We consider the massless nonlinear Dirac (NLD) equation in 1+1 dimension with scalar-scalar self-interaction g^{2}/2(Ψ[over ¯]Ψ)^{2} in the presence of three external electromagnetic real potentials V(x), a potential barrier, a constant potential, and a potential well. By solving numerically the NLD equation, we find different scenarios depending on initial conditions, namely, propagation of the initial pulse along one direction, splitting of the initial pulse into two pulses traveling in opposite directions, and focusing of two initial pulses followed by a splitting. For all considered cases, the final waves travel with the speed of light and are solutions of the massless linear Dirac equation. During these processes the charge and the energy are conserved, whereas the momentum is conserved when the solutions possess specific symmetries. For the case of the constant potential, we derive exact analytical solutions of the massless NLD equation that are also solutions of the massless linearized Dirac equation. Decay or growth of the initial pulse is also predicted from the evolution of the charge for the case of a non-zero imaginary part of the potential.

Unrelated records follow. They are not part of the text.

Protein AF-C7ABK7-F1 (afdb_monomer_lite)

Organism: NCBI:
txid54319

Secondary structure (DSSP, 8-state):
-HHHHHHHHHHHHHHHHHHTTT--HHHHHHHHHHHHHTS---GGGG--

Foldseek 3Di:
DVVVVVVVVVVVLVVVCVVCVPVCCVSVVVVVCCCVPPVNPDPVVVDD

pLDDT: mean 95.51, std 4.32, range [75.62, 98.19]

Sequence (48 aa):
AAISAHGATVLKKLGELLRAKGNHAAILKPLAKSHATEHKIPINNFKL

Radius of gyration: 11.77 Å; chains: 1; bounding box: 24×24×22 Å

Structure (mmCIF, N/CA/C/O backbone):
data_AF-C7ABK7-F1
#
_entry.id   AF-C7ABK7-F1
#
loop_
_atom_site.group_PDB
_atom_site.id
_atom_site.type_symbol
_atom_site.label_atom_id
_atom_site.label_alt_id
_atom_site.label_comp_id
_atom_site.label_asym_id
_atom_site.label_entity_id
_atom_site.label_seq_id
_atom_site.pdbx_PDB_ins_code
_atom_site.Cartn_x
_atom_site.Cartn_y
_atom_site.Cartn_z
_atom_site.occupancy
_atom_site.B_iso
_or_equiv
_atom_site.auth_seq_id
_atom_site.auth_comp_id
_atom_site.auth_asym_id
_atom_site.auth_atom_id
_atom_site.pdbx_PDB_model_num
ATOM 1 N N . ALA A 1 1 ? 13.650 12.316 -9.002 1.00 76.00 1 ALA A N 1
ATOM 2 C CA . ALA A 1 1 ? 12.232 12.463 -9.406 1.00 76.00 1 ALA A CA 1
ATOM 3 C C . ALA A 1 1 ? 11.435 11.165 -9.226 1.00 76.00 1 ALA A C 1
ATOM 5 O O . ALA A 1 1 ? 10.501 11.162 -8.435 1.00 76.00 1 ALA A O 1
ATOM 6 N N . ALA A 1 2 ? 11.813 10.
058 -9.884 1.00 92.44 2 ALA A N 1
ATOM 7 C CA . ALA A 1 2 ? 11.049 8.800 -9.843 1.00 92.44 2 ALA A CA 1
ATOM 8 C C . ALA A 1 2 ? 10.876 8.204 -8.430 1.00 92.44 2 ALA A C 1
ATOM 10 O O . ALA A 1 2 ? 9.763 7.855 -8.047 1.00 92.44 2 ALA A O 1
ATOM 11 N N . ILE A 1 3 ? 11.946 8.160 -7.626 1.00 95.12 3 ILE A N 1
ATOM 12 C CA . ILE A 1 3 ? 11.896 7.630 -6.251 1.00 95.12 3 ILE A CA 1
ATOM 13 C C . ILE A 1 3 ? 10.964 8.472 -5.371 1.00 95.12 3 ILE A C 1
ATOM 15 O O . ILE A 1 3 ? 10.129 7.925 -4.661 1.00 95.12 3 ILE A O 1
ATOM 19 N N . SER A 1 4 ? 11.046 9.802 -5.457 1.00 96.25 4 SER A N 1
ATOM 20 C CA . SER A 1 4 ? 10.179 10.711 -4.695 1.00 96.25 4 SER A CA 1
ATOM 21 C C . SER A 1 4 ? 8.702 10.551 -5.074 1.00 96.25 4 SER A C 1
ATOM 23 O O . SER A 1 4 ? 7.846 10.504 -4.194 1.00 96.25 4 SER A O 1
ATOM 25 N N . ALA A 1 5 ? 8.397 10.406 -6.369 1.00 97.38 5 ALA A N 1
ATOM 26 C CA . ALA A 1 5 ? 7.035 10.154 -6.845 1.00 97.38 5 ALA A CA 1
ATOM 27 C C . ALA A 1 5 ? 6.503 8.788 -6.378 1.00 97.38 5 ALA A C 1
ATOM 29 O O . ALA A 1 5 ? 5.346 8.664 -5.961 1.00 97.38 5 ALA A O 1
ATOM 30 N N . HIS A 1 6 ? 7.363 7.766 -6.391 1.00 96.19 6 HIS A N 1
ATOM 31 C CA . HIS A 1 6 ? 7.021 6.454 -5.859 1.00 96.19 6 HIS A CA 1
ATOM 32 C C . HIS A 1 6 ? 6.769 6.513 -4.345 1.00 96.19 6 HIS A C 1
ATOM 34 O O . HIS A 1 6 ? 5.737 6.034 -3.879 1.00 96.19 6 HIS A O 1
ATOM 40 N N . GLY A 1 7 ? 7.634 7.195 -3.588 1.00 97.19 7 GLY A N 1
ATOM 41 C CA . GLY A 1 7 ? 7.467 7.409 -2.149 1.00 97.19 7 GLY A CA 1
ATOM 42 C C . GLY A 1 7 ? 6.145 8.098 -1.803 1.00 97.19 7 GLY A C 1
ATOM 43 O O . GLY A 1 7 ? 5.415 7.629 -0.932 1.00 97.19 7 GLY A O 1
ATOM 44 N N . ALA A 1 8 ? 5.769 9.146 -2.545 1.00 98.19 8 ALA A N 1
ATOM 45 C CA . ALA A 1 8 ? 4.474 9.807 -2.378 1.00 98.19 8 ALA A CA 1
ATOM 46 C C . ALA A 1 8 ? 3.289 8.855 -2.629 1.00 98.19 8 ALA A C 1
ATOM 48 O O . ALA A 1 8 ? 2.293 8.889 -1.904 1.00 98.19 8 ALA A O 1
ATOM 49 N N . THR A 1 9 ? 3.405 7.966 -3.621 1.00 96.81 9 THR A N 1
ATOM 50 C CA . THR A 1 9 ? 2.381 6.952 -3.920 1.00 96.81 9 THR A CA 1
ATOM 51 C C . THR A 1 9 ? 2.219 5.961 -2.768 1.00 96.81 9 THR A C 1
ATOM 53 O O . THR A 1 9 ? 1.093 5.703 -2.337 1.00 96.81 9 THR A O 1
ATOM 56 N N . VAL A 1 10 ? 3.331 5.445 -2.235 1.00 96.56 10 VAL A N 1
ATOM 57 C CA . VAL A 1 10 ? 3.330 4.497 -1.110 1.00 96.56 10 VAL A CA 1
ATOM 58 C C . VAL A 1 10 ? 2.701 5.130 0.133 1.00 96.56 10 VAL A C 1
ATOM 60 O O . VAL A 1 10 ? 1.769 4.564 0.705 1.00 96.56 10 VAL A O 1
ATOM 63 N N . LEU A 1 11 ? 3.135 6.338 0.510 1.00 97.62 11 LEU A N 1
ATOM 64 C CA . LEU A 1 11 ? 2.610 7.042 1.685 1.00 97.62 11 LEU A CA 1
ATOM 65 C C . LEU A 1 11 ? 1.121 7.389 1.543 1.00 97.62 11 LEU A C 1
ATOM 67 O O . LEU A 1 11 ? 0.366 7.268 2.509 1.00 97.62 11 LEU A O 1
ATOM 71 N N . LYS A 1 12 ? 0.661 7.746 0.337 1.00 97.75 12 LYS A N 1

我们考虑了在 1+1 维中存在标量-标量自相互作用 g^{2}/2(Ψ[over ¯]Ψ)^{2}的无质量非线性狄拉克(NLD)方程,以及三个外部电磁实势 V(x)、势垒、常势能和势阱。通过数值求解 NLD 方程,我们根据初始条件发现了不同的情况,即初始脉冲沿一个方向传播、初始脉冲分裂成两个相反方向传播的脉冲,以及两个初始脉冲聚焦后分裂。对于所有考虑的情况,最终波以光速传播,并且是无质量线性狄拉克方程的解。在这些过程中,电荷和能量是守恒的,而当解具有特定的对称性时,动量也是守恒的。对于常势能的情况,我们推导出了无质量 NLD 方程的精确解析解,它们也是无质量线性化狄拉克方程的解。对于势的虚部不为零的情况,从电荷的演化可以预测初始脉冲的衰减或增长。